BART is an encoder decoder architecture that uses a transformer like BERT as it encoder and a language generator like GPT2 as its decoder.  It is designed as a translator that takes symbols in and then generates symbols out.  It has not been explicitly trained as an abstractive summarizer.  It is able to generate text.
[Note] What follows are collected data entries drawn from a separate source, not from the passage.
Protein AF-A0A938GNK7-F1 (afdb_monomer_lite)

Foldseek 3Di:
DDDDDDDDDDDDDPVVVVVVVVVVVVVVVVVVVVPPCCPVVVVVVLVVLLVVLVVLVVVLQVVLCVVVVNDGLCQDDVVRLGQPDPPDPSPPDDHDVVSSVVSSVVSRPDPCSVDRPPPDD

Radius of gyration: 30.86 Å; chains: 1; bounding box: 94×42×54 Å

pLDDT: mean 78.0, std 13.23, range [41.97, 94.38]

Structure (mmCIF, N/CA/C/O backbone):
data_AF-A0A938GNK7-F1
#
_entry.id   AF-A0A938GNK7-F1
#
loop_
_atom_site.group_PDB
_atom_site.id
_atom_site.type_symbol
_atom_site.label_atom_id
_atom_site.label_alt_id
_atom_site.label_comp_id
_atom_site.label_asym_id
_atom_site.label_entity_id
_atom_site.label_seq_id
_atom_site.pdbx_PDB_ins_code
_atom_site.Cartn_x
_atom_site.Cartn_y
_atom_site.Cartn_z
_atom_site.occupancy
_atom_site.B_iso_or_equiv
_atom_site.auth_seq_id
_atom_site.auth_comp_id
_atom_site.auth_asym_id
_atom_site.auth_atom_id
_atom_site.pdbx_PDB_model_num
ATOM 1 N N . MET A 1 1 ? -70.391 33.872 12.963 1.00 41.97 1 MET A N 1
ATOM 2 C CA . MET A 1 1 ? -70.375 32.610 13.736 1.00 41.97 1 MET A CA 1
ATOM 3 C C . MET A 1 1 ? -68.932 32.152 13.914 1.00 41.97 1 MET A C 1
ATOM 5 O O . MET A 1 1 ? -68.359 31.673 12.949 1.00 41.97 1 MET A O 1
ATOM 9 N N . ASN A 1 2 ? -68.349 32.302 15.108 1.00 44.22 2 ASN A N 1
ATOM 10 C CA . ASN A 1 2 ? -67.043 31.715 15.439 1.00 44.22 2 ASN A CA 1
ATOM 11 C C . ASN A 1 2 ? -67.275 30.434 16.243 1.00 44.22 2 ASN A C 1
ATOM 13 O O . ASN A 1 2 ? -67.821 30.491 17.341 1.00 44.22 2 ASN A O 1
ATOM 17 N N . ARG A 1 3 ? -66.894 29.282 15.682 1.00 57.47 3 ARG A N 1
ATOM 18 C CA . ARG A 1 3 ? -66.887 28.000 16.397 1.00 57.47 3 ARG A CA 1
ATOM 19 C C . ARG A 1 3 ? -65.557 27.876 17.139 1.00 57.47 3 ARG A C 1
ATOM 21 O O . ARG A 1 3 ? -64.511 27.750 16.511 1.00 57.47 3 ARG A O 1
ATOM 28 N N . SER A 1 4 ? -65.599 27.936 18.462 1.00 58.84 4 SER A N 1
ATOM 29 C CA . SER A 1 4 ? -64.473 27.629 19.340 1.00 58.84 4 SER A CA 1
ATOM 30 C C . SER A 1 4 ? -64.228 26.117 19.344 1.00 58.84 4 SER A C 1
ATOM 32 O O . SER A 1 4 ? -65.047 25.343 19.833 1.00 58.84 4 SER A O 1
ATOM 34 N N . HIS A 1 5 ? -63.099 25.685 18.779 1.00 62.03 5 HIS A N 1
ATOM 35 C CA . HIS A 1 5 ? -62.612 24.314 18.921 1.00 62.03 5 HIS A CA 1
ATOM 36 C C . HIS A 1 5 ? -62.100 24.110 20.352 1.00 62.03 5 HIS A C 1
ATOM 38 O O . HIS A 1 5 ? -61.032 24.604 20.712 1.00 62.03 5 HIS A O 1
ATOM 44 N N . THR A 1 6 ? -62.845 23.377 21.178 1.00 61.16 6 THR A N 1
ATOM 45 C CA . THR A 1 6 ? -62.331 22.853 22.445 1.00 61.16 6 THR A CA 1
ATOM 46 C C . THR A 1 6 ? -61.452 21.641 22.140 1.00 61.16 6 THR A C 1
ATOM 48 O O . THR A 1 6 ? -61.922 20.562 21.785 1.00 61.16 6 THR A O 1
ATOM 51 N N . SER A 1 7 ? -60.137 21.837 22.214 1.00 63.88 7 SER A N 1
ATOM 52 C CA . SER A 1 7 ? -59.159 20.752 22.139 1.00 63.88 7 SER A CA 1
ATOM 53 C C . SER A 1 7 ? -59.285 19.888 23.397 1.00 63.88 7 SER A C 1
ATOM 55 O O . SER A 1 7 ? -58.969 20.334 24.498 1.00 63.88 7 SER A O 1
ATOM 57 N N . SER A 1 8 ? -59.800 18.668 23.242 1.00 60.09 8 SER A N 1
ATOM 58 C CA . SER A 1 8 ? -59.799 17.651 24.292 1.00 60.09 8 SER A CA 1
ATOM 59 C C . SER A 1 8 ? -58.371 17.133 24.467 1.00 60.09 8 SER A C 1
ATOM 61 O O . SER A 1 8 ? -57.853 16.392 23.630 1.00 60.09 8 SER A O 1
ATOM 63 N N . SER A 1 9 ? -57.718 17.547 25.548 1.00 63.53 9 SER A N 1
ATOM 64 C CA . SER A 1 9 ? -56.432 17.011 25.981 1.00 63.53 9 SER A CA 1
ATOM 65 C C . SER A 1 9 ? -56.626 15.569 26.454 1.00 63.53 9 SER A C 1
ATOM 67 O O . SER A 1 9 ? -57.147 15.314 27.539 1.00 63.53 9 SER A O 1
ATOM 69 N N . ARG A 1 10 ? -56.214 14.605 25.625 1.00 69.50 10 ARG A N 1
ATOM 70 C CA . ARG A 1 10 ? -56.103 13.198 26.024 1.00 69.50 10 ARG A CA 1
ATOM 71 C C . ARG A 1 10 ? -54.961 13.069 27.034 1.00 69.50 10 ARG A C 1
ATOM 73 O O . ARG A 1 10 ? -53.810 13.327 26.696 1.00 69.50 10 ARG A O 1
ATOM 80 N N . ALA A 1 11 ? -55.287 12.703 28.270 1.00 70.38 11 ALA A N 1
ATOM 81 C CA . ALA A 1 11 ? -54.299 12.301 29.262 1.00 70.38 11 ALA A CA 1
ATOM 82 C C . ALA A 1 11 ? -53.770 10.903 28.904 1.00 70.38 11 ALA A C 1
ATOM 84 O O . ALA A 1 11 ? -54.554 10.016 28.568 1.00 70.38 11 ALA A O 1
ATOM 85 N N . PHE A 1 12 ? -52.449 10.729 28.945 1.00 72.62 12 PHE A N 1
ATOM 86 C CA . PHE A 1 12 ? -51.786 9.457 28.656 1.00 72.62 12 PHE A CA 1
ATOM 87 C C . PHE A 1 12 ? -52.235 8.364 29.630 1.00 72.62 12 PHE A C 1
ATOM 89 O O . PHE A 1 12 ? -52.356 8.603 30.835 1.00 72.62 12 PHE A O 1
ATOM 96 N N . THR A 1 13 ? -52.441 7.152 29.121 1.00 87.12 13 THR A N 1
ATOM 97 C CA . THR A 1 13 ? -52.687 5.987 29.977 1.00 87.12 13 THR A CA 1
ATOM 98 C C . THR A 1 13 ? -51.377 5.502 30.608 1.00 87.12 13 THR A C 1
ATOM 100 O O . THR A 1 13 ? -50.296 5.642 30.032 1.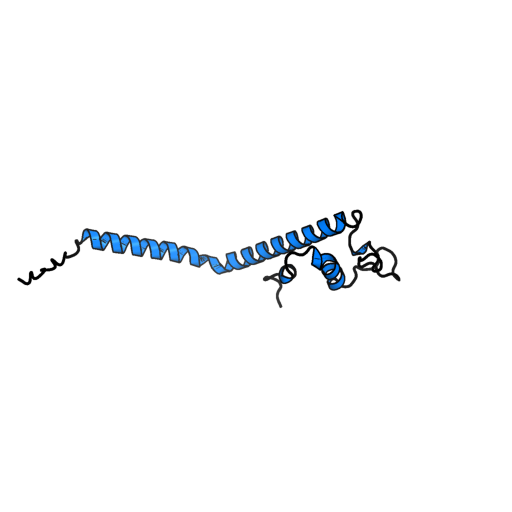00 87.12 13 THR A O 1
ATOM 103 N N . LEU A 1 14 ? -51.454 4.901 31.801 1.00 84.56 14 LEU A N 1
ATOM 104 C CA . LEU A 1 14 ? -50.276 4.380 32.509 1.00 84.56 14 LEU A CA 1
ATOM 105 C C . LEU A 1 14 ? -49.542 3.310 31.678 1.00 84.56 14 LEU A C 1
ATOM 107 O O . LEU A 1 14 ? -48.315 3.279 31.656 1.00 84.56 14 LEU A O 1
ATOM 111 N N . SER A 1 15 ? -50.281 2.481 30.935 1.00 87.62 15 SER A N 1
ATOM 112 C CA . SER A 1 15 ? -49.715 1.468 30.039 1.00 87.62 15 SER A CA 1
ATOM 113 C C . SER A 1 15 ? -48.947 2.065 28.859 1.00 87.62 15 SER A C 1
ATOM 115 O O . SER A 1 15 ? -47.886 1.552 28.513 1.00 87.62 15 SER A O 1
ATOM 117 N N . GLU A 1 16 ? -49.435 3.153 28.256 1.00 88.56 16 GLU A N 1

You can read more about it [here](https://huggingface.co/docs/transformers/model_doc/bart).

In [17]:
from transformers import BartTokenizer, TFBartForConditionalGeneration

model = TFBartForConditionalGeneration.from_pretrained("facebook/bart-large")
tokenizer = BartTokenizer.from_pretrained("facebook/bart-large")



In [20]:
model.summary()

In [22]:
inputs = tokenizer([ARTICLE_TO_SUMMARIZE], max_length=1024, truncation=True, return_tensors="tf")


In [23]:
inputs

In [24]:
# Generate Summary
summary_ids = model.generate(inputs["input_ids"])
pprint(tokenizer.batch_decode(summary_ids, skip_special_tokens=True, clean_up_tokenization_spaces=False), compact=True)

In [25]:
# Generate Summary
summary_ids = model.generate(inputs["input_ids"], 
                              num_beams=1,
                              no_repeat_ngram_size=1,
                              min_length=10,
                              max_length=20)
pprint(tokenizer.batch_decode(summary_ids, skip_special_tokens=True, clean_up_tokenization_spaces=False), compact=True)

Let's experiment with the same hyperparameters for the BART system.  It is designed as a translator, taking words in and generating words as its output.

**QUESTION:**

3.1 What num_beams value gives you the most readable output?

3.2 Which no_repeat_ngram_size gives the most readable output?

3.3 What min_length value gives you the most readable output?

3.4 Which max_length value gives the most readable output?

In [29]:
# Generate Summary
summary_ids = model.generate(inputs["input_ids"],
### YOUR CODE HERE                             
### END YOUR CODE
                             )
pprint(tokenizer.batch_decode(summary_ids, skip_special_tokens=True, clean_up_tokenization_spaces=False), compact=True)

Okay, you're done.  

Which model do you think produced the best summaries keeping in mind that best is in the eye of the reader?